My guide, Ron Puff, who also serves as the maintenance superintendent, said that visitors who’ve seen the film but don’t know where it was filmed will sometimes tell him naively “this place really looks familiar.” Puff, despite his lackluster title, is a restoration advocate who’s also very informed about the site and its history. If you get him as a guide, consider yourself lucky.

Besides the self-guided tours, visitors can also reserve the History Meets Hollywood Tour, which focuses on the Shawshank film. The Inmate Confessions Tours are actually led by a former inmate who spent 14 months in the Reformatory in the late 1960s. For more information on the tours available, go to www.mrps.org/tours.

 Paranormal Activity

Because of the substantial number of deaths that took place in the OSR, the building is known for its long history of paranormal activity.

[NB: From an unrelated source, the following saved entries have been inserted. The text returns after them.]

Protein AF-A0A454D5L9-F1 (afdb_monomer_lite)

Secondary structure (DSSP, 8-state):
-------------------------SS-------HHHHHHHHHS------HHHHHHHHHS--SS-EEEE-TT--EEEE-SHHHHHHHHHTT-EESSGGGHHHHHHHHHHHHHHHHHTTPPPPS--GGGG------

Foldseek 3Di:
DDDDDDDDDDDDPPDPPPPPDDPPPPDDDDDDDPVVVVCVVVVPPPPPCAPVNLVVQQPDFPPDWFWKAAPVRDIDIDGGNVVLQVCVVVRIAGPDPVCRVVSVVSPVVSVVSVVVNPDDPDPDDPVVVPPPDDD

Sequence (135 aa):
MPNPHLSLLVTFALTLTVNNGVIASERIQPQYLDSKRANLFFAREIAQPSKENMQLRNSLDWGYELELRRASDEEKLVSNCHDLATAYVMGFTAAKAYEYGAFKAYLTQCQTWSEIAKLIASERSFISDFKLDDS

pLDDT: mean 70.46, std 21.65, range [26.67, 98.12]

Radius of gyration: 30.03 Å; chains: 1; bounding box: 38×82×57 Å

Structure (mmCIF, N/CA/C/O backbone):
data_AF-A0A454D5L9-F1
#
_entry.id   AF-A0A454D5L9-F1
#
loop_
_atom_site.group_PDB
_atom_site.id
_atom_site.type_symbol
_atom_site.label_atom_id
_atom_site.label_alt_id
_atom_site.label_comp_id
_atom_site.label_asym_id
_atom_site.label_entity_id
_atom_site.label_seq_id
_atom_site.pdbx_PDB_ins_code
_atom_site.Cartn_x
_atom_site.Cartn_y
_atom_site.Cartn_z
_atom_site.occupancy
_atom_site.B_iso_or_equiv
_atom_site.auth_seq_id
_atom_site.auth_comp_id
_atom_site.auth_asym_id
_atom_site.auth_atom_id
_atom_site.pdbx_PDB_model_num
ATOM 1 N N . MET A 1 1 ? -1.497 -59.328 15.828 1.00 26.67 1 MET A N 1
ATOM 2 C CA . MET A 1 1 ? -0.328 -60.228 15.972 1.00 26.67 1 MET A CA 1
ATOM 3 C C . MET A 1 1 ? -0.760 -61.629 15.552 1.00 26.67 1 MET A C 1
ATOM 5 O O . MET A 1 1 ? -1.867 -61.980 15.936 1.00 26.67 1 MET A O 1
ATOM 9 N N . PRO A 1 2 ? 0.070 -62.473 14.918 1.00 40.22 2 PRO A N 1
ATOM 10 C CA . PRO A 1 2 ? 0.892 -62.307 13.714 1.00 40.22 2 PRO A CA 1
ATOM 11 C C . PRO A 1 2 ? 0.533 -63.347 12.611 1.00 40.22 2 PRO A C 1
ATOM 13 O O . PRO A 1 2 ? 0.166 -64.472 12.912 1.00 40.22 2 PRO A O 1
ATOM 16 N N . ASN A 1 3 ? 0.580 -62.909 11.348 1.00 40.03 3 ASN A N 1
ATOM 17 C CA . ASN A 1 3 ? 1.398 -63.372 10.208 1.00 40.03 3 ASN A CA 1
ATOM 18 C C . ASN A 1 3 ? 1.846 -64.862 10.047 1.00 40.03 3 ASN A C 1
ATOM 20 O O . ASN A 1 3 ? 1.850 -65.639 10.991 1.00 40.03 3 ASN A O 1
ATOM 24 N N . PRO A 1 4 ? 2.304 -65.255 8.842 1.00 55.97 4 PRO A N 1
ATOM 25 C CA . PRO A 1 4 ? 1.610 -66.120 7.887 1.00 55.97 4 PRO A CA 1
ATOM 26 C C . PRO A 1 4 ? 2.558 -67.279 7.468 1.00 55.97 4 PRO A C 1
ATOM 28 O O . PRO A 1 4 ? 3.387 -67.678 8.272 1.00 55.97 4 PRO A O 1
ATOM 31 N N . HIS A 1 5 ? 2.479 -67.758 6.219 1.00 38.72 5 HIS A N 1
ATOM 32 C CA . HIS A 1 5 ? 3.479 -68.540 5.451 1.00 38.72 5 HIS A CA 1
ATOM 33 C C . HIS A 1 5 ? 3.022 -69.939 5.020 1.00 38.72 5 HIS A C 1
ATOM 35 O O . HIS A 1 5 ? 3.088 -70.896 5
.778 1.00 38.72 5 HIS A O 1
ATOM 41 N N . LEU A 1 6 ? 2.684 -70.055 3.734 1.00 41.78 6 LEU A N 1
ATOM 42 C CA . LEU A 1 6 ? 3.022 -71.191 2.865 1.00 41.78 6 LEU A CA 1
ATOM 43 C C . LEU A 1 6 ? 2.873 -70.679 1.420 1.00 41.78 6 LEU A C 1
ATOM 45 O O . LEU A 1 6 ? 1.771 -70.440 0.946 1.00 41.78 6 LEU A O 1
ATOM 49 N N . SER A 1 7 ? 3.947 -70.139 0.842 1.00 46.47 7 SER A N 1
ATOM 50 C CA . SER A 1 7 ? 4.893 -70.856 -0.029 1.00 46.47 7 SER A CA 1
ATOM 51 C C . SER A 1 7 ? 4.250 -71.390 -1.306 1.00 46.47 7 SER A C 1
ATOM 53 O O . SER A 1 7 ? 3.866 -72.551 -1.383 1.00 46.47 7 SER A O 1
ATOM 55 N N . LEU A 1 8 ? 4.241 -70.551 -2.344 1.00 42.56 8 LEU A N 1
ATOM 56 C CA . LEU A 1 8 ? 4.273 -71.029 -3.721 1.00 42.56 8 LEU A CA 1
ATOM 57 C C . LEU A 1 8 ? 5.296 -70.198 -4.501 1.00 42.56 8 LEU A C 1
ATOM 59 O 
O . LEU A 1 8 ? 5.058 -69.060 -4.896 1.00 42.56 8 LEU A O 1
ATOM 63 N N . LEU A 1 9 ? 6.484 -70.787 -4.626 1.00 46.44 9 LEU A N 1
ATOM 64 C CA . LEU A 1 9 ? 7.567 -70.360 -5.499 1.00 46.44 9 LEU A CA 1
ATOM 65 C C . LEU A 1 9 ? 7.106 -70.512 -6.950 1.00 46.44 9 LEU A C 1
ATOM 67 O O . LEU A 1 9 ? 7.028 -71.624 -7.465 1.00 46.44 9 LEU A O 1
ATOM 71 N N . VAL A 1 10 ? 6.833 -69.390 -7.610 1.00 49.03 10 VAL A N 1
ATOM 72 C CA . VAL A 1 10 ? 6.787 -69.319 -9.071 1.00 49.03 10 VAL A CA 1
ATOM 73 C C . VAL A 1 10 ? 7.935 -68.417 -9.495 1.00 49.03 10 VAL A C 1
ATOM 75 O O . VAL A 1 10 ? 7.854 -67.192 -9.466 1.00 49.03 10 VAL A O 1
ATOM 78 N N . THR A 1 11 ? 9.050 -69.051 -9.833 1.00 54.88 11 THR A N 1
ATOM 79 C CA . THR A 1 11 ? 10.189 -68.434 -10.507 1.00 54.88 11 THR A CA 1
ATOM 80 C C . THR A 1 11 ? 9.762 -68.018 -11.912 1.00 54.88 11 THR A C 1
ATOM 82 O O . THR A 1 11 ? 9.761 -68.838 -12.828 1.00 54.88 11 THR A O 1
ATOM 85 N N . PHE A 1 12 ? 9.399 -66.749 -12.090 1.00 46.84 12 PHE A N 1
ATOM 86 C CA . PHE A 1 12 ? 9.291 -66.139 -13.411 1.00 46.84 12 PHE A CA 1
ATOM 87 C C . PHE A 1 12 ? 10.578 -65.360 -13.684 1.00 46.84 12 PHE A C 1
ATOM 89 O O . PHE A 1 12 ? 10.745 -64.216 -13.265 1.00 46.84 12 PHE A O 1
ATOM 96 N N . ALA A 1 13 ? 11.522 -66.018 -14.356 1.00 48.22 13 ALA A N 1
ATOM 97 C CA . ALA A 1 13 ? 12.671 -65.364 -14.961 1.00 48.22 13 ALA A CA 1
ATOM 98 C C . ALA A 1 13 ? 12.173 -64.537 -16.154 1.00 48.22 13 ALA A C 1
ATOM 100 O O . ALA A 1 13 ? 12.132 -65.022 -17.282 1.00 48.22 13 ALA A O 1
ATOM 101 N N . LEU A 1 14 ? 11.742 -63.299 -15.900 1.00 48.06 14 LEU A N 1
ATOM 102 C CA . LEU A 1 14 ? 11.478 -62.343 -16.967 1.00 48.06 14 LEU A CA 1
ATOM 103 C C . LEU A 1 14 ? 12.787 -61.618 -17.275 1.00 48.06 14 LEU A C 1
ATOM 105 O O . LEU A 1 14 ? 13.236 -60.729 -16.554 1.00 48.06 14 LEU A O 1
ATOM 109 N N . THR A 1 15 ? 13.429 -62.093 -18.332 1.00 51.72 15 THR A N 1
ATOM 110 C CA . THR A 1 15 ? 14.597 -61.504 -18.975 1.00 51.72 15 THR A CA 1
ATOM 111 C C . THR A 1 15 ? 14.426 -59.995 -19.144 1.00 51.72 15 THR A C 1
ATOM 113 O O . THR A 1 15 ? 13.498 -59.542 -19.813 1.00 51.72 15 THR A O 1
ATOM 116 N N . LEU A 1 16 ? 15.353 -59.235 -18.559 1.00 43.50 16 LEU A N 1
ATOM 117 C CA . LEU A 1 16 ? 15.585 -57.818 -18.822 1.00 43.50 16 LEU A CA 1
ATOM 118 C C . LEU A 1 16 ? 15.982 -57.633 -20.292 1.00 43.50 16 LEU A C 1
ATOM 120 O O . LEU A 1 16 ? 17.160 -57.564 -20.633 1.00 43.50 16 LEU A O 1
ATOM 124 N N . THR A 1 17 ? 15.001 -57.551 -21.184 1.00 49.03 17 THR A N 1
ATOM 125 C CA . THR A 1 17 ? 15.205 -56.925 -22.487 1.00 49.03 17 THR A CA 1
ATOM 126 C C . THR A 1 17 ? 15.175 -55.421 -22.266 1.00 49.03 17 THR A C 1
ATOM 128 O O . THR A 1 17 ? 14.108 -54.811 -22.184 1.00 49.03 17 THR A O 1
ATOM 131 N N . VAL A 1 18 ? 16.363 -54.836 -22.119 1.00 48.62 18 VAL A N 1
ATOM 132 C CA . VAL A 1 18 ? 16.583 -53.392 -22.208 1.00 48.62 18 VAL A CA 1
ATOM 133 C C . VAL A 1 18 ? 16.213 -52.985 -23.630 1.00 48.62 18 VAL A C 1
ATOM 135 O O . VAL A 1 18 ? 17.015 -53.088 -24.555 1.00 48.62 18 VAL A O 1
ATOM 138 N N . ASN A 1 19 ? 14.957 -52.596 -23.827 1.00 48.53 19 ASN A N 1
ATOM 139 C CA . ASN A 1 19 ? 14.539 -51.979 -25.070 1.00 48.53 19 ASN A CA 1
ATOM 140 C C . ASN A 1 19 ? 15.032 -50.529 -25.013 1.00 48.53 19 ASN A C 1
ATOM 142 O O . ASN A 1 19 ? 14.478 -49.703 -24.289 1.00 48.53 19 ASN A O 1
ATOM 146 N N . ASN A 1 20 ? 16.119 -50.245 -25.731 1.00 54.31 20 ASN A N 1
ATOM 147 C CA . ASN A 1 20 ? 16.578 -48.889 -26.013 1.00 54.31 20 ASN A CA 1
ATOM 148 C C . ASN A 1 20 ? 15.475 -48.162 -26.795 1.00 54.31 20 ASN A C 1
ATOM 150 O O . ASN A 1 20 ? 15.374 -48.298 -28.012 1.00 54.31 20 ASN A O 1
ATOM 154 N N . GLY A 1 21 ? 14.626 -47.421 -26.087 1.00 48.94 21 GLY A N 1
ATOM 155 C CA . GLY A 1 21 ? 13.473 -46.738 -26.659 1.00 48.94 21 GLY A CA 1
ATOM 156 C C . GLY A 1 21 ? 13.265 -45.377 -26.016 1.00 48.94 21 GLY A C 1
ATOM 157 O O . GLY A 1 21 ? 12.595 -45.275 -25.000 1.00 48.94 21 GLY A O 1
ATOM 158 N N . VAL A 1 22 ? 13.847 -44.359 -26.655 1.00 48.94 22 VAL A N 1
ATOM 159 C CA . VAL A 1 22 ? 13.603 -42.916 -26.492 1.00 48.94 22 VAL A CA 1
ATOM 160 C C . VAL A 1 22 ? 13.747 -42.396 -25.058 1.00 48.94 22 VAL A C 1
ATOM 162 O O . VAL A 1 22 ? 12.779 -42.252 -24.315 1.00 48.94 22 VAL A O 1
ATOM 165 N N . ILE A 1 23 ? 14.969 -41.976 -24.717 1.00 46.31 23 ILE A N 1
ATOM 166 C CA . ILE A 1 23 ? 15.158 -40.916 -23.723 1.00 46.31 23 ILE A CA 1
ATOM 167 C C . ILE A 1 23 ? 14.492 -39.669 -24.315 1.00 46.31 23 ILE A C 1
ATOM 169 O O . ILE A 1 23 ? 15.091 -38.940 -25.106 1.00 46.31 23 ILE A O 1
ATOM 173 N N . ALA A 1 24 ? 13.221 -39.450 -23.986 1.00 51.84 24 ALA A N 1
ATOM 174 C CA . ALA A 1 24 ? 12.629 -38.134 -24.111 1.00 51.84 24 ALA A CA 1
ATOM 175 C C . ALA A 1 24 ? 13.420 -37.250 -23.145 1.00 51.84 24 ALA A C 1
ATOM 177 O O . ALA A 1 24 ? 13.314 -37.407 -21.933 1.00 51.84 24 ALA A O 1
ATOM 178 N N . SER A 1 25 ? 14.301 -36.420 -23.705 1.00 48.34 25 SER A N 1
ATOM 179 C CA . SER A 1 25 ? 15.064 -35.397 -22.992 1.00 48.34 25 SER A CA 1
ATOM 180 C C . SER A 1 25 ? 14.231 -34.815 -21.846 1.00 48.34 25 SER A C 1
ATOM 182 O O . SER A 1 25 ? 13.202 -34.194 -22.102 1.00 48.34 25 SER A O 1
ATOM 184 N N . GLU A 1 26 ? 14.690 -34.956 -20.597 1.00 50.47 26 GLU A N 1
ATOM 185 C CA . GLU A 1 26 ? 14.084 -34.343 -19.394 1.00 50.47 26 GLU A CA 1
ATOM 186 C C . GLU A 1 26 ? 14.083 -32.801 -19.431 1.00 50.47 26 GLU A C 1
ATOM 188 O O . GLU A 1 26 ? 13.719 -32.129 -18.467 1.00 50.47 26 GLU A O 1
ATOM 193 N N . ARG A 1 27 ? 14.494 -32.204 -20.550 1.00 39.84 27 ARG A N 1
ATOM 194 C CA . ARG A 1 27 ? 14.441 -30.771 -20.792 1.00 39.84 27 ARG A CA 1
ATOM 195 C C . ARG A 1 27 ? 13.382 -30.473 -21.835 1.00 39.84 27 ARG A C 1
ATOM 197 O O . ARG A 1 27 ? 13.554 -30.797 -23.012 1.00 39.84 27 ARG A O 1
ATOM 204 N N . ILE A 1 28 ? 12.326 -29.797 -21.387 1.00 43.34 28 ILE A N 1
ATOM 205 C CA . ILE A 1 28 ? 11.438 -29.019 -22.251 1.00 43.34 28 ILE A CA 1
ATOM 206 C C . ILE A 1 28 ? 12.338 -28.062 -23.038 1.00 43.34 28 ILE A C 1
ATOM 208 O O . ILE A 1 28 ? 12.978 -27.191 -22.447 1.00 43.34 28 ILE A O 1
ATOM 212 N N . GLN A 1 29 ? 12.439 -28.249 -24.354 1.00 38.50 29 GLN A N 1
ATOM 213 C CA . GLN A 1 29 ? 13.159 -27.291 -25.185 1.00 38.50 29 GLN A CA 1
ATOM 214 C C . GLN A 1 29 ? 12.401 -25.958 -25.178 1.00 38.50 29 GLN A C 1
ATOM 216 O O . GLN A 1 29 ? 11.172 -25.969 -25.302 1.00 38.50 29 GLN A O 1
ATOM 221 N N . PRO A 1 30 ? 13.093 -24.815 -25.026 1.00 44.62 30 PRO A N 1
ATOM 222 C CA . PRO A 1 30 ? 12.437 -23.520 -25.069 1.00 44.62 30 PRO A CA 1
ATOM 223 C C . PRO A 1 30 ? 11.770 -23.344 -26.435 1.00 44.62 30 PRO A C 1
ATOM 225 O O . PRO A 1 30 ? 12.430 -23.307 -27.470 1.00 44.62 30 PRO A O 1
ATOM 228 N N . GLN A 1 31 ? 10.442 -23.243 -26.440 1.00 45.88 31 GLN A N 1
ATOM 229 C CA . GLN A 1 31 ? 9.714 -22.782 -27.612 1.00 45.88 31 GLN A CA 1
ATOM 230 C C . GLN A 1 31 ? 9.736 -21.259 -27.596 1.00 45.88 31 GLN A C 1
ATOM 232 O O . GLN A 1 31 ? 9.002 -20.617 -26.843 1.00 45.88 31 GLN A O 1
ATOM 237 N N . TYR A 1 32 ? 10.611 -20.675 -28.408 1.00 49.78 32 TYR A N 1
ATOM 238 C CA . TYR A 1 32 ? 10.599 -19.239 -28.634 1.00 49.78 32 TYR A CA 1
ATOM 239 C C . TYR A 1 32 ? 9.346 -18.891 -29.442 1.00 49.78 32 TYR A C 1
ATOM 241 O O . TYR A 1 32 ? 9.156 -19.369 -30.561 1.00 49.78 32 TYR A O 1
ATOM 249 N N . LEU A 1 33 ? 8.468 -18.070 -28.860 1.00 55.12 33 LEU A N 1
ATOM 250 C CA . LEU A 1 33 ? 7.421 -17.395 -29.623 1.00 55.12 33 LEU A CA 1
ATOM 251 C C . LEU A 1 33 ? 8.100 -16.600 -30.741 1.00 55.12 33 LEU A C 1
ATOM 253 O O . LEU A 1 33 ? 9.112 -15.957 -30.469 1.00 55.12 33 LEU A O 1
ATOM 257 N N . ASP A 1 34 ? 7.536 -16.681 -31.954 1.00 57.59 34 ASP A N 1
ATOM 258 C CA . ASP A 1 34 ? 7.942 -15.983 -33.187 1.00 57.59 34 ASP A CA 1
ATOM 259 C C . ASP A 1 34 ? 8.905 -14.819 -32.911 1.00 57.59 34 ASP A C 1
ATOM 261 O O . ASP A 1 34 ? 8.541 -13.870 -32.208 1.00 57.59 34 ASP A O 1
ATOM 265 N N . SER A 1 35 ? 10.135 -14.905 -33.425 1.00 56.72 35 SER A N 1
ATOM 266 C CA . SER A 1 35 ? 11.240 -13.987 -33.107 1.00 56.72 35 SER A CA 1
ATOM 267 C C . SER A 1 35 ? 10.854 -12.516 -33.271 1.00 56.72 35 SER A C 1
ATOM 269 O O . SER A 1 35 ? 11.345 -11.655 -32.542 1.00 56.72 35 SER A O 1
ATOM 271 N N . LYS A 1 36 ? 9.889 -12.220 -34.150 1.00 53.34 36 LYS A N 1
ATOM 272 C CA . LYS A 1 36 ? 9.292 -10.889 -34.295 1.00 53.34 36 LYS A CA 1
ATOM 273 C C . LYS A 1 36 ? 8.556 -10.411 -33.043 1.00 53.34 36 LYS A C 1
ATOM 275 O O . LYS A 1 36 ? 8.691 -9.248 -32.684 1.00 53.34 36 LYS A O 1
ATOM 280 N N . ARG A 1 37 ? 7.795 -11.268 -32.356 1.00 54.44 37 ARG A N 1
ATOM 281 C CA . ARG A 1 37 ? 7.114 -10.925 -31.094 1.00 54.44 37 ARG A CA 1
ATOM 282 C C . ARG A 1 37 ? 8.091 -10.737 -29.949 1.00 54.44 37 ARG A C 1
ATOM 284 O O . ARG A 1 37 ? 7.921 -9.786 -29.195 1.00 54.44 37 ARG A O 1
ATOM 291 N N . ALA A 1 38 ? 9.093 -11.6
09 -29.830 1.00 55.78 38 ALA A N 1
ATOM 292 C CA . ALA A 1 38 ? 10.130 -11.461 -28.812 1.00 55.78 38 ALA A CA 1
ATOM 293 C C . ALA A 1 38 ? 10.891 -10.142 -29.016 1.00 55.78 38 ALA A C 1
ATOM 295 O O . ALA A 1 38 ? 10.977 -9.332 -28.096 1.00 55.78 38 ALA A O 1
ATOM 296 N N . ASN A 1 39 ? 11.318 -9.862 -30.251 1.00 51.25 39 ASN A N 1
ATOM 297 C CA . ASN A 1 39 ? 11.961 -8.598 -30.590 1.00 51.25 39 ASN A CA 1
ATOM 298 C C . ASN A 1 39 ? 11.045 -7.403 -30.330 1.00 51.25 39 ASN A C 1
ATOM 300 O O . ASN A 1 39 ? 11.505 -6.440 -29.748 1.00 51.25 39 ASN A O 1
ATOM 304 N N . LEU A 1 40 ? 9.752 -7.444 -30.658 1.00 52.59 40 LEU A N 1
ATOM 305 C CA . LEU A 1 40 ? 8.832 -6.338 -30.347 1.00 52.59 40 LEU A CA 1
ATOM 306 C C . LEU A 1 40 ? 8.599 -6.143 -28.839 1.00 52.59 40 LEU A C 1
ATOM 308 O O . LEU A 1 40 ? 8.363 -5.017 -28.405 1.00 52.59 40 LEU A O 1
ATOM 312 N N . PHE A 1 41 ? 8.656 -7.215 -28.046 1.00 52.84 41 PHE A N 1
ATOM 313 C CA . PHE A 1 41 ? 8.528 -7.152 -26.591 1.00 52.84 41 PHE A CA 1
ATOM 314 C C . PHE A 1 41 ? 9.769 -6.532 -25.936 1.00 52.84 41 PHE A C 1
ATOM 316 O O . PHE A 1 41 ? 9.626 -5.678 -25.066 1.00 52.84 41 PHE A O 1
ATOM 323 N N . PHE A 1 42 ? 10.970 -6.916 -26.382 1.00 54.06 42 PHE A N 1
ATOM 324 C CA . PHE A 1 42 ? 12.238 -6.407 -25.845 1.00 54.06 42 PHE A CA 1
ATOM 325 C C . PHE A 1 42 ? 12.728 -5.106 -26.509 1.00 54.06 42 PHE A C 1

As a result, OSR schedules a series of public ghost hunts, private paranormal investigations, ghost walks and ghost hunt classes.

Throughout the year, OSR also offers a Halloween and Haunters Convention, Parapsycon, a Home and Garden Show, Inkcarcerations (a tattoo and live music festival), Shawshank Hustle (a 7-K race) , Escape from Prison Blood and a Murder Mystery Theater.

For more information on OSR, phone 419-522-2644 or www.mrps.org.

More information

On Mansfield, phone 800-642-8282 or www.destinationmansfield.com.

For a Place to Stay

TownePlace Suites, 1125 Guest Court in Mansfield. 419-747-0400. When making a reservation, mention your plan to visit the Reformatory for a 10% discount.

Dining

Uncle John's Place

Uncle John’s Place

For a place to Dine, Uncle John’s Place, 18 S. Main St., Mansfield. Is a cozy, established restaurant in Downtown Mansfield. The menu features everything from starters to burgers to full dinners. Phone 419-526-9197.